To be fair, SAX parsers also have issues that can cause concern:

  • SAX events are stateless. When the SAX parser finds text in an XML document, it sends an event to your code. That event simply gives you the text that was found; it does not tell you what element contains that text. If you want to know that, you have to write the state management code yourself.
  • SAX events are not permanent. If your application needs a data structure that models the XML document, you have to write that code yourself. If you need to access data from a SAX event, and you didn't store that data in your code, you have to parse the document again.
  • SAX is not controlled by a centrally managed organization. Although this has not caused a problem to date, some developers would feel more comfortable if SAX were controlled by an organization such as the W3C.


Frustrated by the difficulty in doing certain tasks with the DOM and SAX models, Jason Hunter and Brett McLaughlin created the JDOM package. JDOM is a Java technology-based, open source project that attempts to follow the 80/20 rule: Deliver what 80% of users need with 20% of the functions in DOM and SAX. JDOM works with SAX and DOM parsers, so it's implemented as a relatively small set of Java classes.

The main feature of JDOM is that it greatly reduces the amount of code you have to write. Although this introductory tutorial doesn't discuss programming topics in depth, JDOM applications are typically one-third as long as DOM applications, and about half as long as SAX applications. (DOM purists, of course, suggest that learning and using the DOM is good discipline that will pay off in the long run.) JDOM doesn't do everything, but for most of the parsing you want to do, it's probably just the thing.

The Java API for XML Parsing

Although DOM, SAX, and JDOM provide standard interfaces for most common tasks, there are still several things they don't address. For example, the process of creating a DOMParser object in a Java program differs from one DOM parser to the next. To fix this problem, Sun has released JAXP, the Java API for XML Parsing. This API provides common interfaces for processing XML documents using DOM, SAX, and XSLT.

JAXP provides interfaces such as the DocumentBuilderFactory and the DocumentBuilder that provide a standard interface to different parsers. There are also methods that allow you to control whether the underlying parser is namespace-aware and whether it uses a DTD or schema to validate the XML document.

Which interface is right for you?

To determine which programming interface is right for you, you need to understand the design points of all of the interfaces, and you need to understand what your application needs to do with the XML documents you're going to process. Consider these questions to help you find the right approach.

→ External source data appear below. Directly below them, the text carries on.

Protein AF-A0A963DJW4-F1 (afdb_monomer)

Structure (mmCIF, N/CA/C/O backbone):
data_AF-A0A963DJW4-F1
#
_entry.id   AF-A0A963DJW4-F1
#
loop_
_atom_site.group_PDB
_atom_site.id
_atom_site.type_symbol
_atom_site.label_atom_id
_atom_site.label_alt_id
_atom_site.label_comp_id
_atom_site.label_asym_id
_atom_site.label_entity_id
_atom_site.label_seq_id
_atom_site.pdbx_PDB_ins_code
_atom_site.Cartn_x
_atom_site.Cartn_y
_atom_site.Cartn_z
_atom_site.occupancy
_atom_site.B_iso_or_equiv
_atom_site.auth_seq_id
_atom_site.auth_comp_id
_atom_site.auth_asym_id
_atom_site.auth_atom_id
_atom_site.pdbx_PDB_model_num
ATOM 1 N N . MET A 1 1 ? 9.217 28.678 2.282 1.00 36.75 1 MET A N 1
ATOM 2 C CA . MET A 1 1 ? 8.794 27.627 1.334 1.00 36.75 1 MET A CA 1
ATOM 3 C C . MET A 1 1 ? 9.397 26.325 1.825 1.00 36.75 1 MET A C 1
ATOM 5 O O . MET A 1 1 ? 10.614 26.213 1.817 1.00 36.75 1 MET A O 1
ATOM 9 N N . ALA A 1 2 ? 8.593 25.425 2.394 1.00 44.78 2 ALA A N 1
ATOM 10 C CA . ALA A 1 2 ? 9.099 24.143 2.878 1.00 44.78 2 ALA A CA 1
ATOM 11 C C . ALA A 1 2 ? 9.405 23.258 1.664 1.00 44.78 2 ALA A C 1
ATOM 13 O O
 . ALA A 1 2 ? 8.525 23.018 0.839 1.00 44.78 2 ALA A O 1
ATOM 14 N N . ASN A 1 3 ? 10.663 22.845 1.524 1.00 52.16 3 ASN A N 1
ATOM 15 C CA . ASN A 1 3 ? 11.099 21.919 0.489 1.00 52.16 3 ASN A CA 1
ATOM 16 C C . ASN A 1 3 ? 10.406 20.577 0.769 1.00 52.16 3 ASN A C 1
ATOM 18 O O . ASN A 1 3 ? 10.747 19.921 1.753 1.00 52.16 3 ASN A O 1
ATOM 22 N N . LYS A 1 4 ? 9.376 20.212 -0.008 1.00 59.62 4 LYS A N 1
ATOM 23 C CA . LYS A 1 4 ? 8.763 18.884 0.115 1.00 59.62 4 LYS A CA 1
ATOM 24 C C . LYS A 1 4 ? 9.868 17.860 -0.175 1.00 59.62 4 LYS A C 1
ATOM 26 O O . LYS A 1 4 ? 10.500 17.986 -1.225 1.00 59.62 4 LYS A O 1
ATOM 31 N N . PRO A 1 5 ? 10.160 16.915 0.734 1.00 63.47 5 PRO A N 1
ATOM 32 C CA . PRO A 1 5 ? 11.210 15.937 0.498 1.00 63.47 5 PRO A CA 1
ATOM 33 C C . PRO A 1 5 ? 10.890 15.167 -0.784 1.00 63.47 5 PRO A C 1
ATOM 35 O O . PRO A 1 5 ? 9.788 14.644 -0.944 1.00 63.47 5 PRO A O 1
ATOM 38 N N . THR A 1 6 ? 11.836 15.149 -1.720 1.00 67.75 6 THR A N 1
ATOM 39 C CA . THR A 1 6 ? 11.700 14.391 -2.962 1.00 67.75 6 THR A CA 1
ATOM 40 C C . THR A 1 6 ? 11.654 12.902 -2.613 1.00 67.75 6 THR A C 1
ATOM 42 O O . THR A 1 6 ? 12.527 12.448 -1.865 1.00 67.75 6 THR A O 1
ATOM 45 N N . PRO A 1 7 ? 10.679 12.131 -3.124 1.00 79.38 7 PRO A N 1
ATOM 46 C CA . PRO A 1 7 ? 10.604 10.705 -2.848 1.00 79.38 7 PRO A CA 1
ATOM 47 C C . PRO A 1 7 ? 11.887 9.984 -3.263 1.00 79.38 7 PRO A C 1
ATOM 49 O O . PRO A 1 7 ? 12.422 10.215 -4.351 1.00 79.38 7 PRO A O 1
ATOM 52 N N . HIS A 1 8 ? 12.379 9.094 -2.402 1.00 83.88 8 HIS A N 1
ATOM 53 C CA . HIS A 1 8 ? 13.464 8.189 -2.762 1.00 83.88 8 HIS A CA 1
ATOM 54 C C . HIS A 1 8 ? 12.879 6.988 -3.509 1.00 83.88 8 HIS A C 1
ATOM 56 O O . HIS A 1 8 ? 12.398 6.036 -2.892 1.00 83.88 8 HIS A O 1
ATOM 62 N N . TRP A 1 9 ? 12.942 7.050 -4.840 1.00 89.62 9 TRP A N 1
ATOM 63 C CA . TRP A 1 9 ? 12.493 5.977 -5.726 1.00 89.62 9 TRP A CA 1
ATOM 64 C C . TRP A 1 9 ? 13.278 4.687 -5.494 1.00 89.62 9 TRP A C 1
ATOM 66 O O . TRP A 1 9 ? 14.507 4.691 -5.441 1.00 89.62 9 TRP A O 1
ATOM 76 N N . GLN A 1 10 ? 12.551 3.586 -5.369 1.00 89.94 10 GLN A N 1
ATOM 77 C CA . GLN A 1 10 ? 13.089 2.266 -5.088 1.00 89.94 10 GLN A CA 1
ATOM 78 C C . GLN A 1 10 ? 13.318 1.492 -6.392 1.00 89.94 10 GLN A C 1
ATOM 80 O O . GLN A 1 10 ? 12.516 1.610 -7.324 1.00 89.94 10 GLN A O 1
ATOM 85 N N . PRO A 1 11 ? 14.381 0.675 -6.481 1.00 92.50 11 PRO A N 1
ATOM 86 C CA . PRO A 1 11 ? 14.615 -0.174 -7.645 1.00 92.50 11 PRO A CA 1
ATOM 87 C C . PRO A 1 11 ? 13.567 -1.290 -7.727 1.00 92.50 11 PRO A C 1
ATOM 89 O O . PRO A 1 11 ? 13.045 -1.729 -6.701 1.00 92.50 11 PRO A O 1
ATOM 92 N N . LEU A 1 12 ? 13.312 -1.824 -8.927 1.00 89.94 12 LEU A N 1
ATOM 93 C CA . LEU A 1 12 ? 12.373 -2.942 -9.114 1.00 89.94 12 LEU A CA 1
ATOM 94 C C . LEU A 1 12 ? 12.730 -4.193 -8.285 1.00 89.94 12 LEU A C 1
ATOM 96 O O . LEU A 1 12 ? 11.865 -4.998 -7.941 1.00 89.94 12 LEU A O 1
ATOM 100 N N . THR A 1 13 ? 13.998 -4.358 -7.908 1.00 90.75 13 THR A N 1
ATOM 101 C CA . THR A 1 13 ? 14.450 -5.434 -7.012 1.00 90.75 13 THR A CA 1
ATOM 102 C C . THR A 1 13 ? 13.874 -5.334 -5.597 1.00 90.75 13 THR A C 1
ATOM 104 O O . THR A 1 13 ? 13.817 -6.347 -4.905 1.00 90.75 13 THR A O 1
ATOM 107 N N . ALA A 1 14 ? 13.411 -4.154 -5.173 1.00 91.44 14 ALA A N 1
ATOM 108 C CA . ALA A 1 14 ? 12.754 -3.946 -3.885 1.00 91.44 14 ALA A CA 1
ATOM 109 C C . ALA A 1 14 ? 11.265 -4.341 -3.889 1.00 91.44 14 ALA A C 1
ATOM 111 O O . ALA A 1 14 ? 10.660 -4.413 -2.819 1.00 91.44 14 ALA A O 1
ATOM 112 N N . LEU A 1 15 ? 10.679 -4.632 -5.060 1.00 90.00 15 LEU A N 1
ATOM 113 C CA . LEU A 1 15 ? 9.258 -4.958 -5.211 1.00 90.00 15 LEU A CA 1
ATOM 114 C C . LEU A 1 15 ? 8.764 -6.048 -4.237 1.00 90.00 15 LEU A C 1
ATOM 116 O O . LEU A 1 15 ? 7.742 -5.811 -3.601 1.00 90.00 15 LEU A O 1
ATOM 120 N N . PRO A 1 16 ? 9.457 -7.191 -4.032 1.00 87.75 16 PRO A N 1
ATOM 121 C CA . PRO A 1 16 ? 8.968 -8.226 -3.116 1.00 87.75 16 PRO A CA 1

  • Will your application be written in Java? JAXP works with DOM, SAX, and JDOM; if you're writing your code in Java, you should use JAXP to isolate your code from the implementation details of various parsers.
  • How will your application be deployed? If your application is going to be deployed as a Java applet, and you want to minimize the amount of downloaded code, keep in mind that SAX parsers are smaller than DOM parsers. Also be aware that using JDOM requires a small amount of code in addition to the SAX or DOM parser.
  • Once you parse the XML document, will you need to access that data many times? If you need to go back to the parsed version of the XML file, DOM is probably the right choice. When a SAX event is fired, it's up to you (the developer) to save it somehow if you need it later. If you need to access an event you didn't save, you have to parse the file again. DOM saves all of the data automatically.
  • Do you need just a few things from the XML source? If you only need a few things out of the XML source, SAX is probably the right choice. SAX doesn't create objects for everything in the source document; you can decide what's important. With SAX, you can look at each event to see if it's relevant to your needs, then process it appropriately. Even better, once you've found what you're looking for, your code can throw an exception to stop the SAX parser altogether.
  • Are you working on a machine with very little memory? If so, SAX is your best choice, despite all the other factors that you might consider.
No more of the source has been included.